Geschichte des Tambourcorps - Seite 2

Das Tambourcorps spielte jedoch nicht nur bei Veranstaltungen innerhalb des Dorfes. Die damaligen Ausmärsche führten auch nach Lendersdorf, Kufferath, Gey, Gürzenich und Derichsweiler, wo man an einem Wettstreit teilnahm.

Schon in den dreißiger Jahren traten jedoch Auflösungserscheinungen zu Tage. Die Brüder Horst machten sich selbständig und gründeten eine eigene Musikkapelle. Weitere Mitglieder des Tambourcorps schlossen sich der Feuerwehr an. Als eigenständiger Verein löste man sich 1935 auf und gründete ein Feuerwehrtambourcorps.

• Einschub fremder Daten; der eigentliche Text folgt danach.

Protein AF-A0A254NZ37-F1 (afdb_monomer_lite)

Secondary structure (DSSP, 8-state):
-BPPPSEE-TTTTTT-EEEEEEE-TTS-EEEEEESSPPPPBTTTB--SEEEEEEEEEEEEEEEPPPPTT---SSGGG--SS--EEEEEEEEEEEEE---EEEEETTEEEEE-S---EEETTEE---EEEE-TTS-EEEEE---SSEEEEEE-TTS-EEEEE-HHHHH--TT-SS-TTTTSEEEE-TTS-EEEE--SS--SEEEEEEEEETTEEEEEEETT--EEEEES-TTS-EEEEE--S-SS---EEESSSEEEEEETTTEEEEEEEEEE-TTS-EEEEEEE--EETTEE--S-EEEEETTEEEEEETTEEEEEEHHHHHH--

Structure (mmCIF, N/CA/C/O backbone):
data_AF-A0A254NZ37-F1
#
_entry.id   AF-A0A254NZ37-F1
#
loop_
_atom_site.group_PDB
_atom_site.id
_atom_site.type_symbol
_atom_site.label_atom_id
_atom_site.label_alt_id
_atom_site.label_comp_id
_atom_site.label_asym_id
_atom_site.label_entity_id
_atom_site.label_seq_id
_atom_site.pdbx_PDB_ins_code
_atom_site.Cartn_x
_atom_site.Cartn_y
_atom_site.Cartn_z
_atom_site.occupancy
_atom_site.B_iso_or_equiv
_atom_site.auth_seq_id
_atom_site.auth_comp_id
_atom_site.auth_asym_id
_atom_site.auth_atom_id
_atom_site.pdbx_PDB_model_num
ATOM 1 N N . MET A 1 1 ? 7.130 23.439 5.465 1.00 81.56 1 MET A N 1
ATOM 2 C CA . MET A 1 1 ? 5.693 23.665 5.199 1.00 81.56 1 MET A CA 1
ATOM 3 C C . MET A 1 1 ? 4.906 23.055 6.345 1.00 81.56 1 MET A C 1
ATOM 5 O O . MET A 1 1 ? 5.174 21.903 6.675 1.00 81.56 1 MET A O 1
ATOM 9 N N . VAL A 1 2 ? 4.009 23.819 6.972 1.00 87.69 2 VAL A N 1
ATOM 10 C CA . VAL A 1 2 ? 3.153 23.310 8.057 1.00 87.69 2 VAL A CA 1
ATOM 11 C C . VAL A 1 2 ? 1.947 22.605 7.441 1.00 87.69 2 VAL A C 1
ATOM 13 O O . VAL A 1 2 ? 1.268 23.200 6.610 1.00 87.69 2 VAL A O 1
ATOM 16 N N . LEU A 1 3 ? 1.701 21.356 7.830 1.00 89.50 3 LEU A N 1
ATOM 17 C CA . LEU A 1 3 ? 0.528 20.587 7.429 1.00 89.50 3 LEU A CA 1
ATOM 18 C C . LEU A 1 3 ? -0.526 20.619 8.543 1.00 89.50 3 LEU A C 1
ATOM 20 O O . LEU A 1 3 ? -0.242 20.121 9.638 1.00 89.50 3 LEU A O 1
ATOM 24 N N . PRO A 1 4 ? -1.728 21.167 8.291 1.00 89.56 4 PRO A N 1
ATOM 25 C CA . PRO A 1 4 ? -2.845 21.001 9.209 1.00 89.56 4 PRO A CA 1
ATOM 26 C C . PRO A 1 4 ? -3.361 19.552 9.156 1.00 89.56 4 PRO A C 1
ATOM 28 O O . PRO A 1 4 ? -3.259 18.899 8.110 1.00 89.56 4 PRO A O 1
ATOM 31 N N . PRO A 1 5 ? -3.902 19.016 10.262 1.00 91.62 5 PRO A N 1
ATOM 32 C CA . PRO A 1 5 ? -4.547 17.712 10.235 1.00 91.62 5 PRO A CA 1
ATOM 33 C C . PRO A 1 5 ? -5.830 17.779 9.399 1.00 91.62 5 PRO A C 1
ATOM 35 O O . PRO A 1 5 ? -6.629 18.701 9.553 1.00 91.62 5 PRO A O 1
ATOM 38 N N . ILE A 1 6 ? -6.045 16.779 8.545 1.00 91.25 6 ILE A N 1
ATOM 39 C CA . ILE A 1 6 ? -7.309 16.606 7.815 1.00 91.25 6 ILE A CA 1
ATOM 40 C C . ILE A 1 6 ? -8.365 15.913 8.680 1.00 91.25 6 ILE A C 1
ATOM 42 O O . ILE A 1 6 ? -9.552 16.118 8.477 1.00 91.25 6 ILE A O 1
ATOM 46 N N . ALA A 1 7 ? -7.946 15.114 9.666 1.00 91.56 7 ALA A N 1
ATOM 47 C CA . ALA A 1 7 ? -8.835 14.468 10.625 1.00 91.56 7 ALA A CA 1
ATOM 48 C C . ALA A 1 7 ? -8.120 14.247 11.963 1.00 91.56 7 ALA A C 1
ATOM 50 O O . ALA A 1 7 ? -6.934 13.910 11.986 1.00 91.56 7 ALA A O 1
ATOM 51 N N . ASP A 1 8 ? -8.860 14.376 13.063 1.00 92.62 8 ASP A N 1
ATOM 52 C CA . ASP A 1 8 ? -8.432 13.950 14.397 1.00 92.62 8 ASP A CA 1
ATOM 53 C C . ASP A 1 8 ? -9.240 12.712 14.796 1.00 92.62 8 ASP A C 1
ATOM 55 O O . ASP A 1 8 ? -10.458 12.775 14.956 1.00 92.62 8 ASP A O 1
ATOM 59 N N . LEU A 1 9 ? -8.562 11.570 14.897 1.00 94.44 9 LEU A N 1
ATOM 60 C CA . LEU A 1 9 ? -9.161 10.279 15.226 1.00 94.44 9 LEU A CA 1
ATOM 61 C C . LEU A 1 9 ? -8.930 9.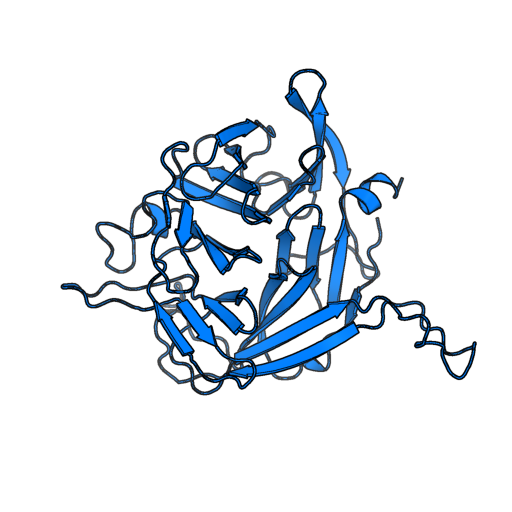897 16.693 1.00 94.44 9 LEU A C 1
ATOM 63 O O . LEU A 1 9 ? -9.247 8.775 17.076 1.00 94.44 9 LEU A O 1
ATOM 67 N N . THR A 1 10 ? -8.372 10.782 17.526 1.00 93.69 10 THR A N 1
ATOM 68 C CA . THR A 1 10 ? -7.922 10.447 18.889 1.00 93.69 10 THR A CA 1
ATOM 69 C C . THR A 1 10 ? -9.007 9.755 19.717 1.00 93.69 10 THR A C 1
ATOM 71 O O . THR A 1 10 ? -8.734 8.751 20.376 1.00 93.69 10 THR A O 1
ATOM 74 N N . GLU A 1 11 ? -10.250 10.240 19.648 1.00 91.62 11 GLU A N 1
ATOM 75 C CA . GLU A 1 11 ? -11.384 9.619 20.344 1.00 91.62 11 GLU A CA 1
ATOM 76 C C . GLU A 1 11 ? -11.777 8.267 19.729 1.00 91.62 11 GLU A C 1
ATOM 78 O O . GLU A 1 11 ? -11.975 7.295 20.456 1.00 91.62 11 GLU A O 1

Zeitweise waren jetzt zwei Musikvereine im Dorf. Die Spaltung ging sogar durch Familien. Von den Brüdern Wilhelm und Heinrich König schloss sich Heinrich König der Horst-Kapelle an, Wilhelm König ging zur Feuerwehrkapelle, die nun an die Stelle des Tambourcorps trat.

Mit dem Ausbruch des 2. Weltkrieges wurden viele der Aktiven zur Wehrmacht eingezogen. Der Spielbetrieb und auch jedes eigenständige Vereinsleben war damit zunächst beendet. Viele der damaligen Aktiven haben den Krieg nicht überlebt. Hiervon zeugt die Ehrentafel, die in der Kirche unter dem Glockenturm zu sehen ist.

Erst 1948 wurde wieder durch intensives Proben das Vereinsleben - jetzt als Feuerwehrtambourcorps - aktiviert. Christian Horst und Johann Bergs, die beide dem Verein bereits seit seiner Gründung als aktive Mitglieder angehörten, bildeten interessierte Jugendliche im Trommel- und Flötenspiel aus. Tambourmajor wurde Johann Kurth. 1949 konnte zum ersten Mal anlässlich der Kirmes, die vom Sportverein auf dem Berg im Saale Schumacher veranstaltet wurde, mit einem Repertoire von drei (!) Märschen aufgespielt werden.

Im Jahr 1951 entschloss man sich endgültig dazu, einen eigenständigen Verein zu bilden. Man sagte sich von der Freiwilligen Feuerwehr los und nannte sich fortan "Tambourcorps Alte Kameraden Birgel". Erster Vorsitzender wurde Johann Bergs, der dieses Amt bis zu seinem Tod 1993 ausübte. Schriftführer war Erich Brandenburg, Kassierer Andreas Bergs (der 1954 nach Kanada auswanderte), Korpsführer war Josef Heidenthal. Bereits vor der Neugründung war ein Machtkampf hinsichtlich der Besetzung des Postens des Tambourmajors entbrannt.

Winfried Labroier erinnert sich:
Wir mussten antreten an unserem Probenlokal im Feuerwehrhaus in der heutigen Krahkopfstraße.
Der alte Tambourmajor Johann Kurth führte uns bis zur Höhe der heutigen Gärtnerei Rausch und zurück bis zur Ecke Bachstraße. Danach wurde der Tambourstab, der "Küs", Josef Heidenthal übergeben. Dieser führte uns dann und wir sollten entscheiden, wer uns in Zukunft anführen sollte. Der Jupp Heidenthal ging also mit uns herrauf und wieder herrunter und auf der Ecke (heute Krahkopfstraße/Fliederbusch) warf er den Küs in die Luft (was auch später sein Markenzeichen werden sollte). Daraufhin ist er gewählt worden. Es entbrannte ein Machtkampf im alten Feuerwehrhaus, damals noch Probenlokal. Ich dachte, jeden Moment beginnt hier eine Schlägerei -"Scheng" ist da regelrecht entmachtet worden. Geplant war die Übergabe vorher nicht.

In den 50er Jahren bildete die Teilnahme an Wettstreiten den Schwerpunkt des musikalischen Schaffens. In dieser Zeit wurden viele Pokale, Urkunden und Orden errungen. 1950 wurde - damals noch als Feuerwehrtambourcorps - erstmals an einem Wettstreit in Buir teilgenommen. Als gerade wiedergegründetes Tambourcorps konnten unter den strengen Augen des Ausbilders Johann Bergs, der zeitweise auch Spielmann in einem Musikzug der Wehrmacht gewesen war, viele Erfolge bei Wettstreiten erzielt werden.